··· EXCERPTED DATA

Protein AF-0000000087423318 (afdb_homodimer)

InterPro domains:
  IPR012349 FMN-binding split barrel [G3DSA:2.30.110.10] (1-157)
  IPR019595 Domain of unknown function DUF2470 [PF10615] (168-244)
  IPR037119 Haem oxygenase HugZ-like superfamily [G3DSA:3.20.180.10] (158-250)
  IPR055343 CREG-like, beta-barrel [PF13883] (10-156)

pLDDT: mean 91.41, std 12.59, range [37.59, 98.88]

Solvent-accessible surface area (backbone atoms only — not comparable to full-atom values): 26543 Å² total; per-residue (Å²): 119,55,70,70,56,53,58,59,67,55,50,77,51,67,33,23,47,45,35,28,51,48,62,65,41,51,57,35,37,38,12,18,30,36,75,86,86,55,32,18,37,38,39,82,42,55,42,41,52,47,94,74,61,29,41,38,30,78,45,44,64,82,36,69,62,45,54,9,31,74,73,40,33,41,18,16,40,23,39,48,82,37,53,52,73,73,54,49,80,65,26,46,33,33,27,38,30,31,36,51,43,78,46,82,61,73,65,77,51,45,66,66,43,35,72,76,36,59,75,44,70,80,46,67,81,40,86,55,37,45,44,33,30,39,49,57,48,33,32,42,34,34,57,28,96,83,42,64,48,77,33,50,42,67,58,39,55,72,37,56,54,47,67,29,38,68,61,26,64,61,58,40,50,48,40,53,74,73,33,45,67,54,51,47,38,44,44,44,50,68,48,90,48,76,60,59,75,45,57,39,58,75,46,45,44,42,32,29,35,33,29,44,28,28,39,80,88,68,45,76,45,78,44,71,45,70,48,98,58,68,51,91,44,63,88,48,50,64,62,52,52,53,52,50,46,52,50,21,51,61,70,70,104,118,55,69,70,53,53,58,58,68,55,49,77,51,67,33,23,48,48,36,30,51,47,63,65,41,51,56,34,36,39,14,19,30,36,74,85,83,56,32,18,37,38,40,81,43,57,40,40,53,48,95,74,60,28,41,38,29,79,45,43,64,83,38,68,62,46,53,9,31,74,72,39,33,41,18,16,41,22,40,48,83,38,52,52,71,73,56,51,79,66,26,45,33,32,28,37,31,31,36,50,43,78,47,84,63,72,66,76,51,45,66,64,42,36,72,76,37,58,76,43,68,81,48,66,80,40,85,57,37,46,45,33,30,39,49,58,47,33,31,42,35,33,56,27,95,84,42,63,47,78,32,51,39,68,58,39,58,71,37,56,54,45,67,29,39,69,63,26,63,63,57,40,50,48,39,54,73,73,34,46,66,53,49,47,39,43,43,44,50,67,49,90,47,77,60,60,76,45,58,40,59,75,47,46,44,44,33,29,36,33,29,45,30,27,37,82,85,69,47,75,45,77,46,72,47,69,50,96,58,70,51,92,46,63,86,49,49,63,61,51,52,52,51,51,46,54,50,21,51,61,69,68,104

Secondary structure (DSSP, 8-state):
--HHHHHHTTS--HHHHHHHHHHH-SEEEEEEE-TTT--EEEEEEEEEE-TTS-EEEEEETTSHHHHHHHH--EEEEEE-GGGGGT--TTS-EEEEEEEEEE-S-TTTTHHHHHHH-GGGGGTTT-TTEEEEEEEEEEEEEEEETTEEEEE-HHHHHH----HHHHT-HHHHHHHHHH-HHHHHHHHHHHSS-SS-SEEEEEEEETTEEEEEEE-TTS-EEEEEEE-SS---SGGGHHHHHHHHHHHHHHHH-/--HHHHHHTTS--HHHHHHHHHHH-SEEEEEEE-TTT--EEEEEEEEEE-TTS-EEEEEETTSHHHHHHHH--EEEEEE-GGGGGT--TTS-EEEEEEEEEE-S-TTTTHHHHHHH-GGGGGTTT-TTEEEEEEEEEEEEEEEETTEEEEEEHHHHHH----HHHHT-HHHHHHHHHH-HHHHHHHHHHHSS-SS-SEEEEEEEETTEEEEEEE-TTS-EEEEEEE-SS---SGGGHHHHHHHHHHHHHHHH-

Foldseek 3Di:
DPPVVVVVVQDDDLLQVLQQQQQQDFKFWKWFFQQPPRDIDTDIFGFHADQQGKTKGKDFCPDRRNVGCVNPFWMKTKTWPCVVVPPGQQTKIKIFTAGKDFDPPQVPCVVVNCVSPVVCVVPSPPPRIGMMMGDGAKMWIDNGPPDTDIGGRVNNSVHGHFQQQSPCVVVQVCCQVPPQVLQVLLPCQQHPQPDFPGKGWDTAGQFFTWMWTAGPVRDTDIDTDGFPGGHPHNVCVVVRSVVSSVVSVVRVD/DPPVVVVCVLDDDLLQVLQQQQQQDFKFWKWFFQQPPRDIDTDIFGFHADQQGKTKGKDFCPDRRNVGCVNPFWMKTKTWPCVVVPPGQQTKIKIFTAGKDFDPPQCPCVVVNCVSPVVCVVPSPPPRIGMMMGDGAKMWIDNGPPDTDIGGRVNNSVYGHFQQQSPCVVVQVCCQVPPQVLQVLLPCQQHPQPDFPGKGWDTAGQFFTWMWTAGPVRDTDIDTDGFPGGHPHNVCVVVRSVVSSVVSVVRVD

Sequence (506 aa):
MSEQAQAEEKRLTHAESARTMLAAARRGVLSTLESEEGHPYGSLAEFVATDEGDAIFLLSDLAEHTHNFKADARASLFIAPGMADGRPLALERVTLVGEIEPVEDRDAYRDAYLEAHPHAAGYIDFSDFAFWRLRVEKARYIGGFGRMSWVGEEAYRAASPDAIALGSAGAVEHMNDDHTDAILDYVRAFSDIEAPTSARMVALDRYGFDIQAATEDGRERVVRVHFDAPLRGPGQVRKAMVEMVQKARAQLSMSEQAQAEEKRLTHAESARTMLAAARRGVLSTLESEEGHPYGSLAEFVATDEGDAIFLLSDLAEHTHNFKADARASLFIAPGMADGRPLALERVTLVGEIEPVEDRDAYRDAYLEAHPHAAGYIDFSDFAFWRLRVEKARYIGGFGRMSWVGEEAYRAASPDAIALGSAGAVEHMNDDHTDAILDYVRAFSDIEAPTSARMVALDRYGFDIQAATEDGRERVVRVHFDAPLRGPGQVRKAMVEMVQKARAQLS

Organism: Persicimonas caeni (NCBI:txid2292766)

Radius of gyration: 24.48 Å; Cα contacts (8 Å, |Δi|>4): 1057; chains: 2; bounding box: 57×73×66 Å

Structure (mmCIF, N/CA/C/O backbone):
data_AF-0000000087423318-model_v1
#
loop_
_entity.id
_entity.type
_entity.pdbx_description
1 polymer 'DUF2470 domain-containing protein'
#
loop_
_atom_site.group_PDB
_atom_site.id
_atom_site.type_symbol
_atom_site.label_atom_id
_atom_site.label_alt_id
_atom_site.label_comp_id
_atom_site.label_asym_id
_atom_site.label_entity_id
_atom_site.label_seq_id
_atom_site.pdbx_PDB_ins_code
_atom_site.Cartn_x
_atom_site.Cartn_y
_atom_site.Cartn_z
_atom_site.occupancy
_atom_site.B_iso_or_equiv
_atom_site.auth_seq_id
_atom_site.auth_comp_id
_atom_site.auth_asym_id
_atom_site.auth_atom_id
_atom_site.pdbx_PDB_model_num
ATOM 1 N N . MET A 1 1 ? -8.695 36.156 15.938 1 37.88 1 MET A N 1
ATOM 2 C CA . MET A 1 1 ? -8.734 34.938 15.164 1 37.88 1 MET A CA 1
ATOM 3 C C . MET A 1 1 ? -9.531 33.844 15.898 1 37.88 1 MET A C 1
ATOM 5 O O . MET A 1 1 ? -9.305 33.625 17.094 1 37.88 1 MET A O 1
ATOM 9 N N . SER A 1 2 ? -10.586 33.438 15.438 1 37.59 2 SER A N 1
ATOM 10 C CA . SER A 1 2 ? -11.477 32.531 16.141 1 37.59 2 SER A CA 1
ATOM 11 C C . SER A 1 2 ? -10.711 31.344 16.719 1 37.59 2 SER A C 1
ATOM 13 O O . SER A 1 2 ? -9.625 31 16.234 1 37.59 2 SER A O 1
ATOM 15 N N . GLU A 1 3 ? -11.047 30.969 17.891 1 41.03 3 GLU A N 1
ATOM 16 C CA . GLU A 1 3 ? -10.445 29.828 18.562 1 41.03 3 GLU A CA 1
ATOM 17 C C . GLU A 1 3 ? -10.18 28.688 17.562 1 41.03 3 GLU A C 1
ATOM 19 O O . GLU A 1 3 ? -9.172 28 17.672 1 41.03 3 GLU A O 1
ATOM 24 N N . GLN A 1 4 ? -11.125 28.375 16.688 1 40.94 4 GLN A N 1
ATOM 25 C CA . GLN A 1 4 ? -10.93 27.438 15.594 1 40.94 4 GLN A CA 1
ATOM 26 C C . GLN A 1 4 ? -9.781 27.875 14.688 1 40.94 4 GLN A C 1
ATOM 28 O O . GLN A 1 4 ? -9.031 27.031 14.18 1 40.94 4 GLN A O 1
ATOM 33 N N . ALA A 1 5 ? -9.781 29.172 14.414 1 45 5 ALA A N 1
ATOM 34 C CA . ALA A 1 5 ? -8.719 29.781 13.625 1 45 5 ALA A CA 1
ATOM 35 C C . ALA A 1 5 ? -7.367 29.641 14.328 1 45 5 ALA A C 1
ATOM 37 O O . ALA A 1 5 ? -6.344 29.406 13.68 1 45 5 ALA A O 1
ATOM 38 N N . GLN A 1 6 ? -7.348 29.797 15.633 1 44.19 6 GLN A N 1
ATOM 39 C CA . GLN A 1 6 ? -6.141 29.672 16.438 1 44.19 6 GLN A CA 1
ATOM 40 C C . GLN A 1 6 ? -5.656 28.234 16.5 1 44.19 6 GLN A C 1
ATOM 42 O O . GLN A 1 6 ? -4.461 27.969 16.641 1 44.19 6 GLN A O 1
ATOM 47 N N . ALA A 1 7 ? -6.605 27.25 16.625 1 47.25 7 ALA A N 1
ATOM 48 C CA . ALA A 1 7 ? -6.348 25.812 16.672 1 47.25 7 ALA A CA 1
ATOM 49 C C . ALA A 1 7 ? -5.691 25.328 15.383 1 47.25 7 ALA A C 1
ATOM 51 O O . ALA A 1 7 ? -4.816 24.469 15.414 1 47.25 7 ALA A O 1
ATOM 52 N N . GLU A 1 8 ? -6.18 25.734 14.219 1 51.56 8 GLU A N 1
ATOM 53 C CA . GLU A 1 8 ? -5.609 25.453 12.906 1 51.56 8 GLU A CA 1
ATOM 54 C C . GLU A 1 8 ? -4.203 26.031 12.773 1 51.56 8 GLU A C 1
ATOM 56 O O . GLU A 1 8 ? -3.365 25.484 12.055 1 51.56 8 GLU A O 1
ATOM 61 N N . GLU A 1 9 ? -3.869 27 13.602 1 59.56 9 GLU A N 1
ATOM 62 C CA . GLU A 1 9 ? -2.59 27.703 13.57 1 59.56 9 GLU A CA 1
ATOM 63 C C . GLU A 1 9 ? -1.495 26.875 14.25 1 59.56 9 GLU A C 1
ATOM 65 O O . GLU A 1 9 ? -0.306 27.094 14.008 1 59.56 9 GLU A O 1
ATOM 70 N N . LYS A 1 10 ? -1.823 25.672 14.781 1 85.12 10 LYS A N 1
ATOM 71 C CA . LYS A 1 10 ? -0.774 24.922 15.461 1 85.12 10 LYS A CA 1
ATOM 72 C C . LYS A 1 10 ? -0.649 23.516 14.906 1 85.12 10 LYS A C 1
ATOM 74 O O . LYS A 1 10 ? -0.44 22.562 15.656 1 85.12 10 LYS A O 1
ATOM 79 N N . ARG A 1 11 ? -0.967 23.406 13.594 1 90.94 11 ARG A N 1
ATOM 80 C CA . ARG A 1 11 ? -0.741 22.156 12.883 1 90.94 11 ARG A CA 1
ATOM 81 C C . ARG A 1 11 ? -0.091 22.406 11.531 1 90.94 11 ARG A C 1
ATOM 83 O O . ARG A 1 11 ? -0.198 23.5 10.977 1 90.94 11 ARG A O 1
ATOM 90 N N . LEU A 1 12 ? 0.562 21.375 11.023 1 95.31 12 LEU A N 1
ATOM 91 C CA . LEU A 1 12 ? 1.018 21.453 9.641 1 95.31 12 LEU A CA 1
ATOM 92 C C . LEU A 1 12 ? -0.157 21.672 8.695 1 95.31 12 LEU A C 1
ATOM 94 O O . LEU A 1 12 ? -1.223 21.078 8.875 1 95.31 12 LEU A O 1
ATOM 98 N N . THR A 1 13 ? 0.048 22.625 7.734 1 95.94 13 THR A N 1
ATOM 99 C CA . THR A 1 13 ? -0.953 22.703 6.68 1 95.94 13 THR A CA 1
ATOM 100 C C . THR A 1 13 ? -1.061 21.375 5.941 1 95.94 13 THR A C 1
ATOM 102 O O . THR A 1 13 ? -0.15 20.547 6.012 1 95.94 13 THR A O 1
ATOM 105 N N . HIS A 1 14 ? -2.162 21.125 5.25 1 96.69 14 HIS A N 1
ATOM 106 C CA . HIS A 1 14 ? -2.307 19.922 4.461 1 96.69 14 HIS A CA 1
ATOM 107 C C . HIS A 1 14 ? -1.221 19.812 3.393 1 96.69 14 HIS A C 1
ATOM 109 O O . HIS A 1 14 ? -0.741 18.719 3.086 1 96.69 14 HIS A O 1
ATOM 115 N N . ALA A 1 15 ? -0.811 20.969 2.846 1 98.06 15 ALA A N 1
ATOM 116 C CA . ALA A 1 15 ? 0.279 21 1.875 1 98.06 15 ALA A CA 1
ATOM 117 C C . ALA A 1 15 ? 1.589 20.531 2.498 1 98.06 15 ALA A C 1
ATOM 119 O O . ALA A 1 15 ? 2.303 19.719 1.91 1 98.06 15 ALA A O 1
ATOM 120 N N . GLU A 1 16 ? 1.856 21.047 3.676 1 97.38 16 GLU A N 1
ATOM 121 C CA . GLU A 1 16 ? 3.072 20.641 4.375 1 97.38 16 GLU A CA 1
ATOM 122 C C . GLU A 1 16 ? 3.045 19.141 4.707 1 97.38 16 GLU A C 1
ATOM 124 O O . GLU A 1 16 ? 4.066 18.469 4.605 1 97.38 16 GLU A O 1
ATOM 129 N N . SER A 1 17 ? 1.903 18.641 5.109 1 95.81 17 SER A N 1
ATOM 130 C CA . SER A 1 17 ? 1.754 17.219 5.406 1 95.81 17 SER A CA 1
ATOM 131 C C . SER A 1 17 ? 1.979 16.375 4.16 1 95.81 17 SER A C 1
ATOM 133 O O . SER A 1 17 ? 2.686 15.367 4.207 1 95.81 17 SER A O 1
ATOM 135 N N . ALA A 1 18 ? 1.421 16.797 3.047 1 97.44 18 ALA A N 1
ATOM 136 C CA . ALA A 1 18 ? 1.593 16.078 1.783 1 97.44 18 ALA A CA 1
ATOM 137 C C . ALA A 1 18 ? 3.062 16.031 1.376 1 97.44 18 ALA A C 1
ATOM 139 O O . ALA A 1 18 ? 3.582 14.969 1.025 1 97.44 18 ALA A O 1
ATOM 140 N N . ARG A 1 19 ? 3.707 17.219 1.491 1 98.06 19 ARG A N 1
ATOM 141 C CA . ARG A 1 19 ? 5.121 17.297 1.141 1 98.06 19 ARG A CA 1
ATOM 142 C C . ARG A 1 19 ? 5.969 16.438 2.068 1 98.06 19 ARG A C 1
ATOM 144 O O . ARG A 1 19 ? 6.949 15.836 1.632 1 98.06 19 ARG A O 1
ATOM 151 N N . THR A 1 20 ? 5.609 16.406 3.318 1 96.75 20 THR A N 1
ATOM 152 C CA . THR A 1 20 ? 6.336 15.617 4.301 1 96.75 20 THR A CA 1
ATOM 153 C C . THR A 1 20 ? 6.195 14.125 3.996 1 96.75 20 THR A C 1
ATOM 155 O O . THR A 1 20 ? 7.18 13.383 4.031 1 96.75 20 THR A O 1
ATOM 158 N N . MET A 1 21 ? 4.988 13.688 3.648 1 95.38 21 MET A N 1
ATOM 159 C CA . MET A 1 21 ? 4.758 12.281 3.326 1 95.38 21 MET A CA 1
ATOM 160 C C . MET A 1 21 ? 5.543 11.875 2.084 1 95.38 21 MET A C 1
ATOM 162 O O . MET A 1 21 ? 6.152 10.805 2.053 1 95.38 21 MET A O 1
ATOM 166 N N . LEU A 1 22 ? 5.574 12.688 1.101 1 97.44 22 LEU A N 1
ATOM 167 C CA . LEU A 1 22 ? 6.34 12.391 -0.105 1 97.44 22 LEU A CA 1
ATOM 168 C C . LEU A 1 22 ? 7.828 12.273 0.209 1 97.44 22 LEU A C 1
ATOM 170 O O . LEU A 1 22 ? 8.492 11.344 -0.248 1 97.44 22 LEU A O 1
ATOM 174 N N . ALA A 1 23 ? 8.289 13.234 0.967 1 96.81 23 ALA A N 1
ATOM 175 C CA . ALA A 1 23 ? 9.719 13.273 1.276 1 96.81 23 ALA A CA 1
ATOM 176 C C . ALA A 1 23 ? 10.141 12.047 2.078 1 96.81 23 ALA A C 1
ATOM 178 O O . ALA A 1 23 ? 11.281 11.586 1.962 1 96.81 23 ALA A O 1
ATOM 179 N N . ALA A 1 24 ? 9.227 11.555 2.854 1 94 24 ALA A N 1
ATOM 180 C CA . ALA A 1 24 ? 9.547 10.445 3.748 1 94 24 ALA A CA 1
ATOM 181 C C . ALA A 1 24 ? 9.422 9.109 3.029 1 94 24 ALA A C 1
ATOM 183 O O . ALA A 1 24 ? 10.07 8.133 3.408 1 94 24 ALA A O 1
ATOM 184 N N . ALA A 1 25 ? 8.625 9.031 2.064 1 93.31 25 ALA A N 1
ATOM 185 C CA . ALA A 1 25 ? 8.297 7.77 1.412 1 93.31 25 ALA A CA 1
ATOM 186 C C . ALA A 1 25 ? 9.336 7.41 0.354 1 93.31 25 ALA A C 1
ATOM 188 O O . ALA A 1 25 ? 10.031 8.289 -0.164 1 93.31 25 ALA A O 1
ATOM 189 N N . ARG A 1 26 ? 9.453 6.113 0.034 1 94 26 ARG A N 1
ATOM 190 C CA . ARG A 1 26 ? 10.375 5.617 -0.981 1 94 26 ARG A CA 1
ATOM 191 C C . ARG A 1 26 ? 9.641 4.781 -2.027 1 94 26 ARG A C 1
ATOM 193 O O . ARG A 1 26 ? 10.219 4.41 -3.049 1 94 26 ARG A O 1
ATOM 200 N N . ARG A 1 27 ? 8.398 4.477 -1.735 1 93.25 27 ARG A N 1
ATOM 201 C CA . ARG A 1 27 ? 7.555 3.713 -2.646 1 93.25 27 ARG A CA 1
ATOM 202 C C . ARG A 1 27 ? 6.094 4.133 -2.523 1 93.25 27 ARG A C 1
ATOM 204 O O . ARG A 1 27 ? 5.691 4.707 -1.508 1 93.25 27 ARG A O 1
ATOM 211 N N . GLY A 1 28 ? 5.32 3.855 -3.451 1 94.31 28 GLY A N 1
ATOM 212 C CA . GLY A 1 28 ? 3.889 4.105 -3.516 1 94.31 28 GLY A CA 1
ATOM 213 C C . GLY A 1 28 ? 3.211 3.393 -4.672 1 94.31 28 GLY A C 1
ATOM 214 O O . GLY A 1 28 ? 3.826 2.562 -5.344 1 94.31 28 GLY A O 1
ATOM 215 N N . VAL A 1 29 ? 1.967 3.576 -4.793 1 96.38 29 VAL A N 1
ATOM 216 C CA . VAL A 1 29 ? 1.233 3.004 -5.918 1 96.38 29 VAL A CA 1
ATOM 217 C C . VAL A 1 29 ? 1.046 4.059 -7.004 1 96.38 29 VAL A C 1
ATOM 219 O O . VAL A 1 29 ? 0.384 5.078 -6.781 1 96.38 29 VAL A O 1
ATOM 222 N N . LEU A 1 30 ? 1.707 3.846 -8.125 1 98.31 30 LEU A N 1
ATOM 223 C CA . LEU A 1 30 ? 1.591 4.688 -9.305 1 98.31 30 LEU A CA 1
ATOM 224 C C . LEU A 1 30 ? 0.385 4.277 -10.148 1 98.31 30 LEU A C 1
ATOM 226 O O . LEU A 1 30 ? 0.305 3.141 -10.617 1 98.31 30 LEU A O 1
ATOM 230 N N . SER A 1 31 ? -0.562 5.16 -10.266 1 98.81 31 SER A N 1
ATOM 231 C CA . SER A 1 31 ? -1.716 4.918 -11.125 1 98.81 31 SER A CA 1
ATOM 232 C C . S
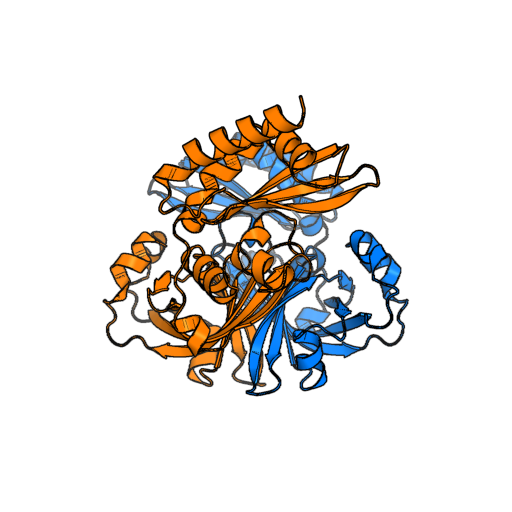ER A 1 31 ? -1.546 5.594 -12.484 1 98.81 31 SER A C 1
ATOM 234 O O . SER A 1 31 ? -1.295 6.801 -12.555 1 98.81 31 SER A O 1
ATOM 236 N N . THR A 1 32 ? -1.662 4.836 -13.484 1 98.75 32 THR A N 1
ATOM 237 C CA . THR A 1 32 ? -1.569 5.289 -14.867 1 98.75 32 THR A CA 1
ATOM 238 C C . THR A 1 32 ? -2.805 4.871 -15.656 1 98.75 32 THR A C 1
ATOM 240 O O . THR A 1 32 ? -3.766 4.348 -15.086 1 98.75 32 THR A O 1
ATOM 243 N N . LEU A 1 33 ? -2.852 5.238 -16.953 1 98 33 LEU A N 1
ATOM 244 C CA . LEU A 1 33 ? -3.963 4.859 -17.828 1 98 33 LEU A CA 1
ATOM 245 C C . LEU A 1 33 ? -3.541 3.777 -18.812 1 98 33 LEU A C 1
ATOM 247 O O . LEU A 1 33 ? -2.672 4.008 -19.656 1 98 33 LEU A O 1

······

Your answer should be the exact lines above from the one with "ATOM 2 C CA" through the one with "ATOM 35 C C", both included, and nothing besides.

ATOM 2 C CA . MET A 1 1 ? -8.734 34.938 15.164 1 37.88 1 MET A CA 1
ATOM 3 C C . MET A 1 1 ? -9.531 33.844 15.898 1 37.88 1 MET A C 1
ATOM 5 O O . MET A 1 1 ? -9.305 33.625 17.094 1 37.88 1 MET A O 1
ATOM 9 N N . SER A 1 2 ? -10.586 33.438 15.438 1 37.59 2 SER A N 1
ATOM 10 C CA . SER A 1 2 ? -11.477 32.531 16.141 1 37.59 2 SER A CA 1
ATOM 11 C C . SER A 1 2 ? -10.711 31.344 16.719 1 37.59 2 SER A C 1
ATOM 13 O O . SER A 1 2 ? -9.625 31 16.234 1 37.59 2 SER A O 1
ATOM 15 N N . GLU A 1 3 ? -11.047 30.969 17.891 1 41.03 3 GLU A N 1
ATOM 16 C CA . GLU A 1 3 ? -10.445 29.828 18.562 1 41.03 3 GLU A CA 1
ATOM 17 C C . GLU A 1 3 ? -10.18 28.688 17.562 1 41.03 3 GLU A C 1
ATOM 19 O O . GLU A 1 3 ? -9.172 28 17.672 1 41.03 3 GLU A O 1
ATOM 24 N N . GLN A 1 4 ? -11.125 28.375 16.688 1 40.94 4 GLN A N 1
ATOM 25 C CA . GLN A 1 4 ? -10.93 27.438 15.594 1 40.94 4 GLN A CA 1
ATOM 26 C C . GLN A 1 4 ? -9.781 27.875 14.688 1 40.94 4 GLN A C 1
ATOM 28 O O . GLN A 1 4 ? -9.031 27.031 14.18 1 40.94 4 GLN A O 1
ATOM 33 N N . ALA A 1 5 ? -9.781 29.172 14.414 1 45 5 ALA A N 1
ATOM 34 C CA . ALA A 1 5 ? -8.719 29.781 13.625 1 45 5 ALA A CA 1
ATOM 35 C C . ALA A 1 5 ? -7.367 29.641 14.328 1 45 5 ALA A C 1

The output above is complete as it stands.